Friday, September 14, 2018
"Some of my best friends are Muslims..."
Eric Metaxas (I've written about him before), in his 2-part interview with Robert Spencer about his new book, didn't exactly repeat that old cliché, but he might as well have. Right at the top of his Part 2 of his interview with Spencer, he asks Spencer the good question, why, 17 years after 911, are Americans still so clueless about the problem of Islam? (He could have expanded this to ask why the majority of Westerners in general seem to be clueless about the problem of Islam.)

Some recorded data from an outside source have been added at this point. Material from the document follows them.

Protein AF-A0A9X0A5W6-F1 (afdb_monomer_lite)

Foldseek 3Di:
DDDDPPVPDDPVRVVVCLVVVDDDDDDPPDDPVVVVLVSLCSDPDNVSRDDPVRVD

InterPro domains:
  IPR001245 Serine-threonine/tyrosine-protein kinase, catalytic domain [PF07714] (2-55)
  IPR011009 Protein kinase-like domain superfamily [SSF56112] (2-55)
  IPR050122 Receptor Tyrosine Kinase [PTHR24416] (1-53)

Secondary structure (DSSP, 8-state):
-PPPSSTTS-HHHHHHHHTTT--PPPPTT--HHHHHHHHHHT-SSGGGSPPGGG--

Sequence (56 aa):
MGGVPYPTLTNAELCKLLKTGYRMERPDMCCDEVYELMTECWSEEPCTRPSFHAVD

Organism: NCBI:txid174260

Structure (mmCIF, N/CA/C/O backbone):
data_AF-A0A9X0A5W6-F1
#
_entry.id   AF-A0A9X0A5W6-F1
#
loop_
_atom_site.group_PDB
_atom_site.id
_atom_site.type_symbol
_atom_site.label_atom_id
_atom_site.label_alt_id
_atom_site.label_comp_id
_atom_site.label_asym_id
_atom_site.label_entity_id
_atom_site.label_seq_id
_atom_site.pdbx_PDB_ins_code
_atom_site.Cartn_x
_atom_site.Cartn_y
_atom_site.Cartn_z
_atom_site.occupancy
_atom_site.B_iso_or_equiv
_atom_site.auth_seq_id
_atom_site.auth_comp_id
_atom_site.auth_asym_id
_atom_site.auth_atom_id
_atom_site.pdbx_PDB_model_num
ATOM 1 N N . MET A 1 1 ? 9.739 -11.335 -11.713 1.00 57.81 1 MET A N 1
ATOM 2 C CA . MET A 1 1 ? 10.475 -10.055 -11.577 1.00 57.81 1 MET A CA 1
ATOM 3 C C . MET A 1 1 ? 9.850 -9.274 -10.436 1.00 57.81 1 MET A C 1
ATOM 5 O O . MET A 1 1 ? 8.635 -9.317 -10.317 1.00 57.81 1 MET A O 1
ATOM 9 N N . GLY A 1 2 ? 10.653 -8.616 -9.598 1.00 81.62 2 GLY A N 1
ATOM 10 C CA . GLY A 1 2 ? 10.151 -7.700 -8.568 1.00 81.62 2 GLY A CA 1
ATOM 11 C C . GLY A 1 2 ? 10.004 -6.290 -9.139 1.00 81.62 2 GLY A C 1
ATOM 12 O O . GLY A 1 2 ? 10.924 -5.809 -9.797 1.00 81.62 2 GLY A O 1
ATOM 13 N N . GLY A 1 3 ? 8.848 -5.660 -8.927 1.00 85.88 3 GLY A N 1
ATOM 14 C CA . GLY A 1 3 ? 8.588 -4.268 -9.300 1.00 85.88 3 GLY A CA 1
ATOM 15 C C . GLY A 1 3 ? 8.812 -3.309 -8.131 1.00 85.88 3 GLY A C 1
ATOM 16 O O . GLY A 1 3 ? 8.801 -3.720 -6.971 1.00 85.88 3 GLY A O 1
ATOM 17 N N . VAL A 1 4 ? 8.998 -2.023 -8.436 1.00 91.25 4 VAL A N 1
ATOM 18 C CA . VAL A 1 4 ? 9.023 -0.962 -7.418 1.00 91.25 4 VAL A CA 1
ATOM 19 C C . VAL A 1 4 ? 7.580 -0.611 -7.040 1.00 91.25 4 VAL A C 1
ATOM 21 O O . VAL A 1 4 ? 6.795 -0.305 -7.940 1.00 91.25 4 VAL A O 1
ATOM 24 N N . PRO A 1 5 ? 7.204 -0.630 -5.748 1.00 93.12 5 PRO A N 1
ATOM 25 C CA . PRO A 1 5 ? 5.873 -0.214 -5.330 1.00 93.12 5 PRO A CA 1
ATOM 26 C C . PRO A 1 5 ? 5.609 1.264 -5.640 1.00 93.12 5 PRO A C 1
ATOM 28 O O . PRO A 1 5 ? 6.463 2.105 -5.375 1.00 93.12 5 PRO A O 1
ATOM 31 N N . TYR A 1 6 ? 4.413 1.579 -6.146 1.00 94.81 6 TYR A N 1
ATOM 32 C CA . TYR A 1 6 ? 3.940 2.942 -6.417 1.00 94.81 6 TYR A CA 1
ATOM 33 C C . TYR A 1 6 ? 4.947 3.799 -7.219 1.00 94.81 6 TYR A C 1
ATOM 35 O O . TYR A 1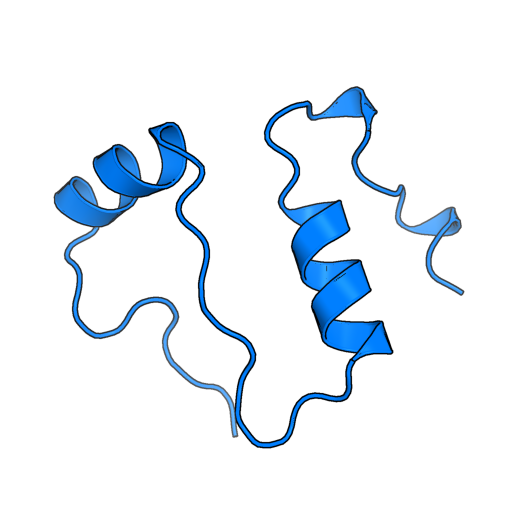 6 ? 5.332 4.877 -6.768 1.00 94.81 6 TYR A O 1
ATOM 43 N N . PRO A 1 7 ? 5.383 3.355 -8.415 1.00 93.75 7 PRO A N 1
ATOM 44 C CA . PRO A 1 7 ? 6.552 3.917 -9.104 1.00 93.75 7 PRO A CA 1
ATOM 45 C C . PRO A 1 7 ? 6.377 5.367 -9.586 1.00 93.75 7 PRO A C 1
ATOM 47 O O . PRO A 1 7 ? 7.350 6.008 -9.971 1.00 93.75 7 PRO A O 1
ATOM 50 N N . THR A 1 8 ? 5.148 5.884 -9.590 1.00 94.88 8 THR A N 1
ATOM 51 C CA . THR A 1 8 ? 4.800 7.231 -10.063 1.00 94.88 8 THR A CA 1
ATOM 52 C C . THR A 1 8 ? 4.645 8.255 -8.938 1.00 94.88 8 THR A C 1
ATOM 54 O O . THR A 1 8 ? 4.363 9.416 -9.225 1.00 94.88 8 THR A O 1
ATOM 57 N N . LEU A 1 9 ? 4.806 7.851 -7.673 1.00 96.62 9 LEU A N 1
ATOM 58 C CA . LEU A 1 9 ? 4.540 8.690 -6.504 1.00 96.62 9 LEU A CA 1
ATOM 59 C C . LEU A 1 9 ? 5.805 8.915 -5.678 1.00 96.62 9 LEU A C 1
ATOM 61 O O . LEU A 1 9 ? 6.589 7.997 -5.435 1.00 96.62 9 LEU A O 1
ATOM 65 N N . THR A 1 10 ? 5.973 10.131 -5.162 1.00 97.31 10 THR A N 1
ATOM 66 C CA . THR A 1 10 ? 6.960 10.387 -4.108 1.00 97.31 10 THR A CA 1
ATOM 67 C C . THR A 1 10 ? 6.474 9.841 -2.763 1.00 97.31 10 THR A C 1
ATOM 69 O O . THR A 1 10 ? 5.272 9.709 -2.521 1.00 97.31 10 THR A O 1
ATOM 72 N N . ASN A 1 11 ? 7.390 9.612 -1.815 1.00 96.00 11 ASN A N 1
ATOM 73 C CA . ASN A 1 11 ? 7.025 9.160 -0.464 1.00 96.00 11 ASN A CA 1
ATOM 74 C C . ASN A 1 11 ? 6.038 10.107 0.242 1.00 96.00 11 ASN A C 1
ATOM 76 O O . ASN A 1 11 ? 5.168 9.656 0.983 1.00 96.00 11 ASN A O 1
ATOM 80 N N . ALA A 1 12 ? 6.155 11.421 0.024 1.00 97.56 12 ALA A N 1
ATOM 81 C CA . ALA A 1 12 ? 5.276 12.404 0.655 1.00 97.56 12 ALA A CA 1
ATOM 82 C C . ALA A 1 12 ? 3.841 12.340 0.104 1.00 97.56 12 ALA A C 1
ATOM 84 O O . ALA A 1 12 ? 2.885 12.450 0.873 1.00 97.56 12 ALA A O 1
ATOM 85 N N . GLU A 1 13 ? 3.687 12.153 -1.207 1.00 97.94 13 GLU A N 1
ATOM 86 C CA . GLU A 1 13 ? 2.384 11.955 -1.854 1.00 97.94 13 GLU A CA 1
ATOM 87 C C . GLU A 1 13 ? 1.780 10.612 -1.452 1.00 97.94 13 GLU A C 1
ATOM 89 O O . GLU A 1 13 ? 0.621 10.559 -1.038 1.00 97.94 13 GLU A O 1
ATOM 94 N N . LEU A 1 14 ? 2.592 9.550 -1.470 1.00 97.31 14 LEU A N 1
ATOM 95 C CA . LEU A 1 14 ? 2.176 8.212 -1.068 1.00 97.31 14 LEU A CA 1
ATOM 96 C C . LEU A 1 14 ? 1.648 8.200 0.371 1.00 97.31 14 LEU A C 1
ATOM 98 O O . LEU A 1 14 ? 0.547 7.719 0.613 1.00 97.31 14 LEU A O 1
ATOM 102 N N . CYS A 1 15 ? 2.366 8.804 1.322 1.00 96.31 15 CYS A N 1
ATOM 103 C CA . CYS A 1 15 ? 1.916 8.906 2.713 1.00 96.31 15 CYS A CA 1
ATOM 104 C C . CYS A 1 15 ? 0.573 9.636 2.871 1.00 96.31 15 CYS A C 1
ATOM 106 O O . CYS A 1 15 ? -0.165 9.346 3.813 1.00 96.31 15 CYS A O 1
ATOM 108 N N . LYS A 1 16 ? 0.253 10.600 1.998 1.00 97.38 16 LYS A N 1
ATOM 109 C CA . LYS A 1 16 ? -1.053 11.278 2.012 1.00 97.38 16 LYS A CA 1
ATOM 110 C C . LYS A 1 16 ? -2.147 10.372 1.454 1.00 97.38 16 LYS A C 1
ATOM 112 O O . LYS A 1 16 ? -3.196 10.271 2.075 1.00 97.38 16 LYS A O 1
ATOM 117 N N . LEU A 1 17 ? -1.884 9.699 0.336 1.00 97.31 17 LEU A N 1
ATOM 118 C CA . LEU A 1 17 ? -2.837 8.807 -0.328 1.00 97.31 17 LEU A CA 1
ATOM 119 C C . LEU A 1 17 ? -3.143 7.555 0.502 1.00 97.31 17 LEU A C 1
ATOM 121 O O . LEU A 1 17 ? -4.303 7.180 0.641 1.00 97.31 17 LEU A O 1
ATOM 125 N N . LEU A 1 18 ? -2.137 6.938 1.128 1.00 96.00 18 LEU A N 1
ATOM 126 C CA . LEU A 1 18 ? -2.357 5.762 1.977 1.00 96.00 18 LEU A CA 1
ATOM 127 C C . LEU A 1 18 ? -3.353 6.056 3.110 1.00 96.00 18 LEU A C 1
ATOM 129 O O . LEU A 1 18 ? -4.181 5.208 3.414 1.00 96.00 18 LEU A O 1
ATOM 133 N N . LYS A 1 19 ? -3.337 7.275 3.670 1.00 94.19 19 LYS A N 1
ATOM 134 C CA . LYS A 1 19 ? -4.282 7.715 4.715 1.00 94.19 19 LYS A CA 1
ATOM 135 C C . LYS A 1 19 ? -5.718 7.907 4.222 1.00 94.19 19 LYS A C 1
ATOM 137 O O . LYS A 1 19 ? -6.616 8.032 5.047 1.00 94.19 19 LYS A O 1
ATOM 142 N N . THR A 1 20 ? -5.945 7.976 2.911 1.00 95.62 20 THR A N 1
ATOM 143 C CA . THR A 1 20 ? -7.294 8.033 2.329 1.00 95.62 20 THR A CA 1
ATOM 144 C C . THR A 1 20 ? -7.810 6.648 1.940 1.00 95.62 20 THR A C 1
ATOM 146 O O . THR A 1 20 ? -8.827 6.561 1.260 1.00 95.62 20 THR A O 1
ATOM 149 N N . GLY A 1 21 ? -7.096 5.575 2.300 1.00 94.25 21 GLY A N 1
ATOM 150 C CA . GLY A 1 21 ? -7.425 4.212 1.886 1.00 94.25 21 GLY A CA 1
ATOM 151 C C . GLY A 1 21 ? -6.921 3.833 0.493 1.00 94.25 21 GLY A C 1
ATOM 152 O O . GLY A 1 21 ? -7.213 2.734 0.031 1.00 94.25 21 GLY A O 1
ATOM 153 N N . TYR A 1 22 ? -6.153 4.692 -0.192 1.00 96.62 22 TYR A N 1
ATOM 154 C CA . TYR A 1 22 ? -5.579 4.326 -1.491 1.00 96.62 22 TYR A CA 1
ATOM 155 C C . TYR A 1 22 ? -4.624 3.141 -1.333 1.00 96.62 22 TYR A C 1
ATOM 157 O O . TYR A 1 22 ? -3.797 3.123 -0.416 1.00 96.62 22 TYR A O 1
ATOM 165 N N . ARG A 1 23 ? -4.715 2.173 -2.244 1.00 96.88 23 ARG A N 1
ATOM 166 C CA . ARG A 1 23 ? -3.823 1.015 -2.355 1.00 96.88 23 ARG A CA 1
ATOM 167 C C . ARG A 1 23 ? -3.538 0.738 -3.826 1.00 96.88 23 ARG A C 1
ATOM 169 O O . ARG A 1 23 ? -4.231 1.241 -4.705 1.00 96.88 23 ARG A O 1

In his answer, Spencer avoids the cultural problem of what I have called Politically Correct Multiculturalism (PC MC), but that's beside the point I'm raising here. At the end of his brief answer, Spencer concludes with the frustrating fact that still in our time throughout the West:
"Those who think that there is a problem of terrorism within Islam are [branded as] racists and bigots and Islamophobes."
To which Eric quipped:
"Like you and me."
Spencer laughed, then Eric had that anxious spasm we've seen or heard so often over the years, even among those who are more or less "in the counter-jihad" (Eric seems to have one foot in, one foot out) which I have called "double-virtue-signalling":
"It's so fascinating because -- look, I have had friends that are Muslims who are nothing like this..."
Prompting the question, "nothing like what, exactly...?" And the deadly follow-up question: "How do you know they are 'nothing like this', eh Eric...?"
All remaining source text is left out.